(Extracted data entries)
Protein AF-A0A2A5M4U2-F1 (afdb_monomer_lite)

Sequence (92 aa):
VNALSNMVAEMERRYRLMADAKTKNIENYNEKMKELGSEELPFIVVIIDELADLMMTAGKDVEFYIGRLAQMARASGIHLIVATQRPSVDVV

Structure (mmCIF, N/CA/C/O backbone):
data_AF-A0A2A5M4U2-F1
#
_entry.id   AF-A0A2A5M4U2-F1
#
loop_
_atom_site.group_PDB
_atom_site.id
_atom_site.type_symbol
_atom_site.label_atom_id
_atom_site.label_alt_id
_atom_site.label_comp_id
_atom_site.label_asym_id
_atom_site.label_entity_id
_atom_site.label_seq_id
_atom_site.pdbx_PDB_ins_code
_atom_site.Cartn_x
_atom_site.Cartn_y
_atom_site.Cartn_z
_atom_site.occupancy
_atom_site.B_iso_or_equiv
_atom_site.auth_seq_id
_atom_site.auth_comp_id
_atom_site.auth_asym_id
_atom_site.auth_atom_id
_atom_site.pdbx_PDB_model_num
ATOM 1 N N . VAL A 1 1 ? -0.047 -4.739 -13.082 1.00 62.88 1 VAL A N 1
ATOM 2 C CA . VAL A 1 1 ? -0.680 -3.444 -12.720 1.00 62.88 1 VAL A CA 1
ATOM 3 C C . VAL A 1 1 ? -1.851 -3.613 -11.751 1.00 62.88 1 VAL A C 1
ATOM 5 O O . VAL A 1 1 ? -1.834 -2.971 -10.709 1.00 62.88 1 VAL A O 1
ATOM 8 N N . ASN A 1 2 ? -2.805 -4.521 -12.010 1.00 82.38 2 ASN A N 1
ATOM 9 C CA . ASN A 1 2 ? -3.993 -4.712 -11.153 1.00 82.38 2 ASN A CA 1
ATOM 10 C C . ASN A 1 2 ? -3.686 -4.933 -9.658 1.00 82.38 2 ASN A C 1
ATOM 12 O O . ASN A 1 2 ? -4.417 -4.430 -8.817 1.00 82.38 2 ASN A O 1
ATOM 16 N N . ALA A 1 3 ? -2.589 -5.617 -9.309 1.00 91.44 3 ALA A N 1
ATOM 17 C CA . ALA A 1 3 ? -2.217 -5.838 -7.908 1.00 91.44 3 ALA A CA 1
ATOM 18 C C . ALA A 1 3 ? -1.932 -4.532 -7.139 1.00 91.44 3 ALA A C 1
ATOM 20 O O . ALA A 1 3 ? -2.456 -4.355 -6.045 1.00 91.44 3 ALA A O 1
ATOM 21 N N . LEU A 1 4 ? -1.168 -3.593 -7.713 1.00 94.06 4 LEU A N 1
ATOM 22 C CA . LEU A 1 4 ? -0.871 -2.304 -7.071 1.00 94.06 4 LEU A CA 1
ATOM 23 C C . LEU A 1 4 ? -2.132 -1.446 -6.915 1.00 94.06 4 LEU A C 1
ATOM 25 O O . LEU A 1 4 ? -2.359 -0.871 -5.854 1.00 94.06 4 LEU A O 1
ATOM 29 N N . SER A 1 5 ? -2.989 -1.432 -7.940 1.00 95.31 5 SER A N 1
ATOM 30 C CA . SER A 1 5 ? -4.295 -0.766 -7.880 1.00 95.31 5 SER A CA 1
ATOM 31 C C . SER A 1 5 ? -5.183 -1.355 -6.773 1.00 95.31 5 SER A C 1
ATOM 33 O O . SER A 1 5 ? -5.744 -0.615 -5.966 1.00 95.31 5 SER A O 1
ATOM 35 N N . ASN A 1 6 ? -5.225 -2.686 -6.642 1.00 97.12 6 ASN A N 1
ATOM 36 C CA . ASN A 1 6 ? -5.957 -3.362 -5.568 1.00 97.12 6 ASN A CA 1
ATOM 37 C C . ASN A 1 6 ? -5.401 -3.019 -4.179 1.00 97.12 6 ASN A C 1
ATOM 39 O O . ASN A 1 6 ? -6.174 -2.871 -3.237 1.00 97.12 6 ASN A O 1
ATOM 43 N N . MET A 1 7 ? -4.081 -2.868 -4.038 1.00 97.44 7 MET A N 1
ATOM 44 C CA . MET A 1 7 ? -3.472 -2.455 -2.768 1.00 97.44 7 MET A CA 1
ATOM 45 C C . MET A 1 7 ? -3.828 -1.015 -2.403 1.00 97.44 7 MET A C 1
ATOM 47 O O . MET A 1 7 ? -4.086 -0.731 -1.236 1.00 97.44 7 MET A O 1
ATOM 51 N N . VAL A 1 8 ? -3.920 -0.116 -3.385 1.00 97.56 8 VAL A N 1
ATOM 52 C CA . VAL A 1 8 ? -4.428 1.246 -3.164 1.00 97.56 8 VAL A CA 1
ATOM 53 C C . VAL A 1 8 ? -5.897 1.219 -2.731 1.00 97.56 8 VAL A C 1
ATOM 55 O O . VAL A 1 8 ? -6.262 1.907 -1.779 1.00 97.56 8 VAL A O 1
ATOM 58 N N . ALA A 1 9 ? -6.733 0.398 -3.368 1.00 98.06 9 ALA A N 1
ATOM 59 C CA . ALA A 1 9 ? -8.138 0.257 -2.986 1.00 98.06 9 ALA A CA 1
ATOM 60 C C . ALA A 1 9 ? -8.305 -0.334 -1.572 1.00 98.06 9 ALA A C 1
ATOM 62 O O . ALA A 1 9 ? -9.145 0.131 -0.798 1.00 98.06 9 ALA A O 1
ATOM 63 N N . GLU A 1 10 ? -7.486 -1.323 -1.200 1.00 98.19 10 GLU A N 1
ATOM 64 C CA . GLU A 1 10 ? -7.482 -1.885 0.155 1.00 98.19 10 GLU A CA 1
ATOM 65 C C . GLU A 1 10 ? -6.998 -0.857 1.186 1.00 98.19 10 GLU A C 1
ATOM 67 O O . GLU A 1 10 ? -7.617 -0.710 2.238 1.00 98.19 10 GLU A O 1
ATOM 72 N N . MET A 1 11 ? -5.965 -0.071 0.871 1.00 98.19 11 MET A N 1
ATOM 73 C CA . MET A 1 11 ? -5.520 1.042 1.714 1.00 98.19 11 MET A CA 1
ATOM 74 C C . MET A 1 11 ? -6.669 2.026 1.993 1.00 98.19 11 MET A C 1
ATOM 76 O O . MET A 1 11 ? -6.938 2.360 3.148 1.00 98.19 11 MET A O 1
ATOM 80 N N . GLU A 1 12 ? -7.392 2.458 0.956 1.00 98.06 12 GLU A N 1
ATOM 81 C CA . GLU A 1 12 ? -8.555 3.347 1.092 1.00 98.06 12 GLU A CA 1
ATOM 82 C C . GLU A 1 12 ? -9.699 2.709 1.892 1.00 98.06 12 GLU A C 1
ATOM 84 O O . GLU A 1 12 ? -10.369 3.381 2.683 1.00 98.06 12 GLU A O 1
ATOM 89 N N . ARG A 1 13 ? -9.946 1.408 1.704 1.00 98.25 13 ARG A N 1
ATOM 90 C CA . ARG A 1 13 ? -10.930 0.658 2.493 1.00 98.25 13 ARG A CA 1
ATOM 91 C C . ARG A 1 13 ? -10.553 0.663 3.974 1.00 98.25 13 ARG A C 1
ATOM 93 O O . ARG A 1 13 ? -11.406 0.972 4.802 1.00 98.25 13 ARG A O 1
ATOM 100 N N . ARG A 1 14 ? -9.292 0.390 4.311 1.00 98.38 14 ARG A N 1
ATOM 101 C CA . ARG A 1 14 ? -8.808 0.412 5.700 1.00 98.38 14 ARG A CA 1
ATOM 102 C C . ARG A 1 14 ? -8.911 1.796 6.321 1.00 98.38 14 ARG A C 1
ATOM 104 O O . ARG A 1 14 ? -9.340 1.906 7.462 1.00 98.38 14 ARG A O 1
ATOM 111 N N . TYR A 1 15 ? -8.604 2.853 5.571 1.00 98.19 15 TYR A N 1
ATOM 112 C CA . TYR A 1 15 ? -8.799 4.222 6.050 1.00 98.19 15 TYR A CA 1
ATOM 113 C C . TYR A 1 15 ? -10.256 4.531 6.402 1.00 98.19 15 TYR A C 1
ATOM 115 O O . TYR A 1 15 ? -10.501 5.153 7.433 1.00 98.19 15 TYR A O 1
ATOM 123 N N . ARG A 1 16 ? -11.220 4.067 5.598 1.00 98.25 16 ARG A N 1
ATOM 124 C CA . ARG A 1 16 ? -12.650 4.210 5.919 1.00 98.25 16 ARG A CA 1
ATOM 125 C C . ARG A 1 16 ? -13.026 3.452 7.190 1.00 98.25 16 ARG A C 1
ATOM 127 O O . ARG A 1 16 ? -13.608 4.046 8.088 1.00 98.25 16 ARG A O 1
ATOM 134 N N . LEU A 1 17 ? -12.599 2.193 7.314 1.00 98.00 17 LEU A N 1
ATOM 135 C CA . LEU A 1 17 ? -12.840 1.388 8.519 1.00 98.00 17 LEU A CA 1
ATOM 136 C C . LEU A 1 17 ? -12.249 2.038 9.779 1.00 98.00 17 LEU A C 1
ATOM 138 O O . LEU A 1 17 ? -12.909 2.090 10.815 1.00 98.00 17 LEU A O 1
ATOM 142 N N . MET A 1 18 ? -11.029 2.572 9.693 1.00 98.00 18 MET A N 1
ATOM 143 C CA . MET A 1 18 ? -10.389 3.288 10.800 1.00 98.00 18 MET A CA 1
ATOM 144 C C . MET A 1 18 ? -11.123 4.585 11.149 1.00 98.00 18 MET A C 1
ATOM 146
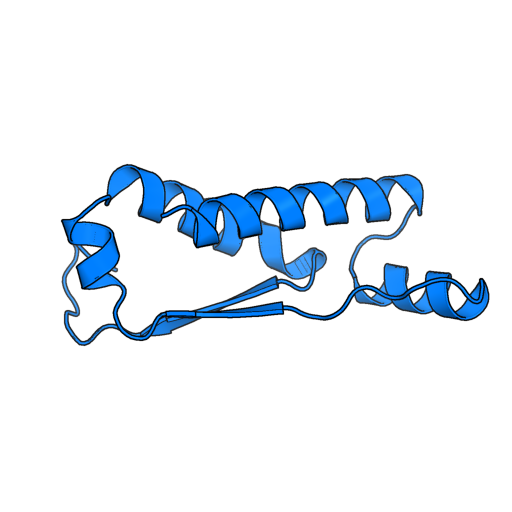 O O . MET A 1 18 ? -11.321 4.873 12.328 1.00 98.00 18 MET A O 1
ATOM 150 N N . ALA A 1 19 ? -11.576 5.347 10.149 1.00 97.88 19 ALA A N 1
ATOM 151 C CA . ALA A 1 19 ? -12.362 6.557 10.373 1.00 97.88 19 ALA A CA 1
ATOM 152 C C . ALA A 1 19 ? -13.688 6.246 11.091 1.00 97.88 19 ALA A C 1
ATOM 154 O O . ALA A 1 19 ? -13.995 6.883 12.102 1.00 97.88 19 ALA A O 1
ATOM 155 N N . ASP A 1 20 ? -14.414 5.221 10.637 1.00 97.56 20 ASP A N 1
ATOM 156 C CA . ASP A 1 20 ? -15.670 4.766 11.248 1.00 97.56 20 ASP A CA 1
ATOM 157 C C . ASP A 1 20 ? -15.445 4.256 12.681 1.00 97.56 20 ASP A C 1
ATOM 159 O O . ASP A 1 20 ? -16.197 4.577 13.607 1.00 97.56 20 ASP A O 1
ATOM 163 N N . ALA A 1 21 ? -14.349 3.524 12.900 1.00 96.88 21 ALA A N 1
ATOM 164 C CA . ALA A 1 21 ? -13.939 3.043 14.215 1.00 96.88 21 ALA A CA 1
ATOM 165 C C . ALA A 1 21 ? -13.318 4.135 15.108 1.00 96.88 21 ALA A C 1
ATOM 167 O O . ALA A 1 21 ? -13.102 3.881 16.297 1.00 96.88 21 ALA A O 1
ATOM 168 N N . LYS A 1 22 ? -13.068 5.344 14.585 1.00 97.81 22 LYS A N 1
ATOM 169 C CA . LYS A 1 22 ? -12.364 6.455 15.253 1.00 97.81 22 LYS A CA 1
ATOM 170 C C . LYS A 1 22 ? -10.955 6.085 15.736 1.00 97.81 22 LYS A C 1
ATOM 172 O O . LYS A 1 22 ? -10.538 6.494 16.820 1.00 97.81 22 LYS A O 1
ATOM 177 N N . THR A 1 23 ? -10.221 5.317 14.939 1.00 98.06 23 THR A N 1
ATOM 178 C CA . THR A 1 23 ? -8.830 4.925 15.200 1.00 98.06 23 THR A CA 1
ATOM 179 C C . THR A 1 23 ? -7.881 5.576 14.195 1.00 98.06 23 THR A C 1
ATOM 181 O O . THR A 1 23 ? -8.290 6.039 13.132 1.00 98.06 23 THR A O 1
ATOM 184 N N . LYS A 1 24 ? -6.599 5.696 14.563 1.00 95.81 24 LYS A N 1
ATOM 185 C CA . LYS A 1 24 ? -5.600 6.436 13.767 1.00 95.81 24 LYS A CA 1
ATOM 186 C C . LYS A 1 24 ? -4.727 5.542 12.888 1.00 95.81 24 LYS A C 1
ATOM 188 O O . LYS A 1 24 ? -4.139 6.035 11.929 1.00 95.81 24 LYS A O 1
ATOM 193 N N . ASN A 1 25 ? -4.599 4.272 13.244 1.00 98.19 25 ASN A N 1
ATOM 194 C CA . ASN A 1 25 ? -3.760 3.289 12.574 1.00 98.19 25 ASN A CA 1
ATOM 195 C C . ASN A 1 25 ? -4.320 1.875 12.794 1.00 98.19 25 ASN A C 1
ATOM 197 O O . ASN A 1 25 ? -5.255 1.673 13.580 1.00 98.19 25 ASN A O 1
ATOM 201 N N . ILE A 1 26 ? -3.751 0.916 12.068 1.00 98.50 26 ILE A N 1
ATOM 202 C CA . ILE A 1 26 ? -4.142 -0.490 12.107 1.00 98.50 26 ILE A CA 1
ATOM 203 C C . ILE A 1 26 ? -3.968 -1.099 13.499 1.00 98.50 26 ILE A C 1
ATOM 205 O O . ILE A 1 26 ? -4.797 -1.904 13.907 1.00 98.50 26 ILE A O 1
ATOM 209 N N . GLU A 1 27 ? -2.951 -0.687 14.255 1.00 98.44 27 GLU A N 1
ATOM 210 C CA . GLU A 1 27 ? -2.698 -1.191 15.601 1.00 98.44 27 GLU A CA 1
ATOM 211 C C . GLU A 1 27 ? -3.864 -0.841 16.529 1.00 98.44 27 GLU A C 1
ATOM 213 O O . GLU A 1 27 ? -4.490 -1.733 17.095 1.00 98.44 27 GLU A O 1
ATOM 218 N N . ASN A 1 28 ? -4.242 0.440 16.598 1.00 98.25 28 ASN A N 1
ATOM 219 C CA . 
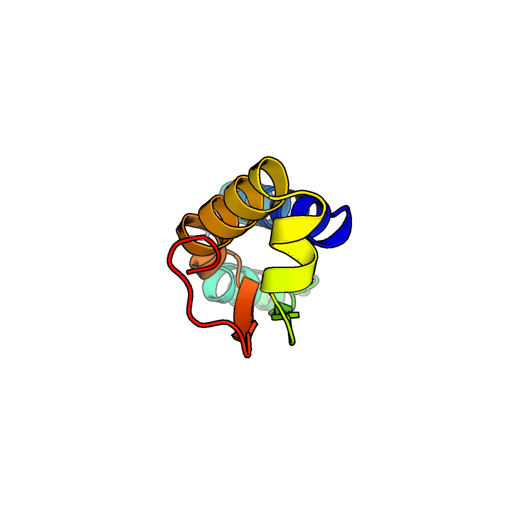ASN A 1 28 ? -5.371 0.877 17.418 1.00 98.25 28 ASN A CA 1
ATOM 220 C C . ASN A 1 28 ? -6.708 0.333 16.902 1.00 98.25 28 ASN A C 1
ATOM 222 O O . ASN A 1 28 ? -7.628 0.108 17.688 1.00 98.25 28 ASN A O 1
ATOM 226 N N . TYR A 1 29 ? -6.844 0.134 15.585 1.00 98.56 29 TYR A N 1
ATOM 227 C CA . TYR A 1 29 ? -8.009 -0.542 15.016 1.00 98.56 29 TYR A CA 1
ATOM 228 C C . TYR A 1 29 ? -8.113 -1.986 15.521 1.00 98.56 29 TYR A C 1
ATOM 230 O O . TYR A 1 29 ? -9.167 -2.375 16.017 1.00 98.56 29 TYR A O 1
ATOM 238 N N . ASN A 1 30 ? -7.029 -2.758 15.444 1.00 98.44 30 ASN A N 1
ATOM 239 C CA . ASN A 1 30 ? -7.007 -4.163 15.846 1.00 98.44 30 ASN A CA 1
ATOM 240 C C . ASN A 1 30 ? -7.170 -4.336 17.356 1.00 98.44 30 ASN A C 1
ATOM 242 O O . ASN A 1 30 ? -7.941 -5.192 17.774 1.00 98.44 30 ASN A O 1
ATOM 246 N N . GLU A 1 31 ? -6.533 -3.489 18.171 1.00 98.31 31 GLU A N 1
ATOM 247 C CA . GLU A 1 31 ? -6.752 -3.451 19.626 1.00 98.31 31 GLU A CA 1
ATOM 248 C C . GLU A 1 31 ? -8.246 -3.317 19.948 1.00 98.31 31 GLU A C 1
ATOM 250 O O . GLU A 1 31 ? -8.799 -4.104 20.717 1.00 98.31 31 GLU A O 1
ATOM 255 N N . LYS A 1 32 ? -8.930 -2.386 19.276 1.00 98.00 32 LYS A N 1
ATOM 256 C CA . LYS A 1 32 ? -10.367 -2.173 19.447 1.00 98.00 32 LYS A CA 1
ATOM 257 C C . LYS A 1 32 ? -11.215 -3.337 18.924 1.00 98.00 32 LYS A C 1
ATOM 259 O O . LYS A 1 32 ? -12.187 -3.715 19.572 1.00 98.00 32 LYS A O 1
ATOM 264 N N . MET A 1 33 ? -10.888 -3.906 17.763 1.00 98.00 33 MET A N 1
ATOM 265 C CA . MET A 1 33 ? -11.631 -5.056 17.222 1.00 98.00 33 MET A CA 1
ATOM 266 C C . MET A 1 33 ? -11.507 -6.282 18.123 1.00 98.00 33 MET A C 1
ATOM 268 O O . MET A 1 33 ? -12.498 -6.975 18.346 1.00 98.00 33 MET A O 1
ATOM 272 N N . LYS A 1 34 ? -10.329 -6.489 18.714 1.00 97.44 34 LYS A N 1
ATOM 273 C CA . LYS A 1 34 ? -10.071 -7.554 19.678 1.00 97.44 34 LYS A CA 1
ATOM 274 C C . LYS A 1 34 ? -10.935 -7.427 20.931 1.00 97.44 34 LYS A C 1
ATOM 276 O O . LYS A 1 34 ? -11.516 -8.417 21.365 1.00 97.44 34 LYS A O 1
ATOM 281 N N . GLU A 1 35 ? -11.074 -6.221 21.486 1.00 97.12 35 GLU A N 1
ATOM 282 C CA . GLU A 1 35 ? -11.977 -5.956 22.620 1.00 97.12 35 GLU A CA 1
ATOM 283 C C . GLU A 1 35 ? -13.450 -6.230 22.277 1.00 97.12 35 GLU A C 1
ATOM 285 O O . GLU A 1 35 ? -14.212 -6.699 23.121 1.00 97.12 35 GLU A O 1
ATOM 290 N N . LEU A 1 36 ? -13.845 -5.973 21.028 1.00 96.19 36 LEU A N 1
ATOM 291 C CA . LEU A 1 36 ? -15.198 -6.207 20.517 1.00 96.19 36 LEU A CA 1
ATOM 292 C C . LEU A 1 36 ? -15.442 -7.654 20.054 1.00 96.19 36 LEU A C 1
ATOM 294 O O . LEU A 1 36 ? -16.543 -7.958 19.595 1.00 96.19 36 LEU A O 1
ATOM 298 N N . GLY A 1 37 ? -14.437 -8.537 20.115 1.00 95.94 37 GLY A N 1
ATOM 299 C CA . GLY A 1 37 ? -14.523 -9.898 19.571 1.00 95.94 37 GLY A CA 1
ATOM 300 C C . GLY A 1 37 ? -14.793 -9.940 18.060 1.00 95.94 37 GLY A C 1
ATOM 301 O O . GLY A 1 37 ? -15.402 -10.888 17.569 1.00 95.94 37 GLY A O 1
ATOM 302 N N . SER A 1 38 ? -14.400 -8.889 17.340 1.00 95.88 38 SER A N 1
ATOM 303 C CA . SER A 1 38 ? -14.561 -8.732 15.891 1.00 95.88 38 SER A CA 1
ATOM 304 C C . SER A 1 38 ? -13.266 -9.072 15.145 1.00 95.88 38 SER A C 1
ATOM 306 O O . SER A 1 38 ? -12.221 -9.290 15.753 1.00 95.88 38 SER A O 1
ATOM 308 N N . GLU A 1 39 ? -13.329 -9.132 13.814 1.00 94.69 39 GLU A N 1
ATOM 309 C CA . GLU A 1 39 ? -12.181 -9.496 12.978 1.00 94.69 39 GLU A CA 1
ATOM 310 C C . GLU A 1 39 ? -11.115 -8.383 12.927 1.00 94.69 39 GLU A C 1
ATOM 312 O O . GLU A 1 39 ? -11.412 -7.215 12.659 1.00 94.69 39 GLU A O 1
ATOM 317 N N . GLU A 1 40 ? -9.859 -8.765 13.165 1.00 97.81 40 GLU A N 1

* _TASK REQUIREMENTS_
From the records above, transcribe exactly the run of lines that opens with the line holding "ATOM 30 C CA" and closes with the line holding "ATOM 53 C C", both included.

* _ANSWER SECTION_
ATOM 30 C CA . SER A 1 5 ? -4.295 -0.766 -7.880 1.00 95.31 5 SER A CA 1
ATOM 31 C C . SER A 1 5 ? -5.183 -1.355 -6.773 1.00 95.31 5 SER A C 1
ATOM 33 O O . SER A 1 5 ? -5.744 -0.615 -5.966 1.00 95.31 5 SER A O 1
ATOM 35 N N . ASN A 1 6 ? -5.225 -2.686 -6.642 1.00 97.12 6 ASN A N 1
ATOM 36 C CA . ASN A 1 6 ? -5.957 -3.362 -5.568 1.00 97.12 6 ASN A CA 1
ATOM 37 C C . ASN A 1 6 ? -5.401 -3.019 -4.179 1.00 97.12 6 ASN A C 1
ATOM 39 O O . ASN A 1 6 ? -6.174 -2.871 -3.237 1.00 97.12 6 ASN A O 1
ATOM 43 N N . MET A 1 7 ? -4.081 -2.868 -4.038 1.00 97.44 7 MET A N 1
ATOM 44 C CA . MET A 1 7 ? -3.472 -2.455 -2.768 1.00 97.44 7 MET A CA 1
ATOM 45 C C . MET A 1 7 ? -3.828 -1.015 -2.403 1.00 97.44 7 MET A C 1
ATOM 47 O O . MET A 1 7 ? -4.086 -0.731 -1.236 1.00 97.44 7 MET A O 1
ATOM 51 N N . VAL A 1 8 ? -3.920 -0.116 -3.385 1.00 97.56 8 VAL A N 1
ATOM 52 C CA . VAL A 1 8 ? -4.428 1.246 -3.164 1.00 97.56 8 VAL A CA 1
ATOM 53 C C . VAL A 1 8 ? -5.897 1.219 -2.731 1.00 97.56 8 VAL A C 1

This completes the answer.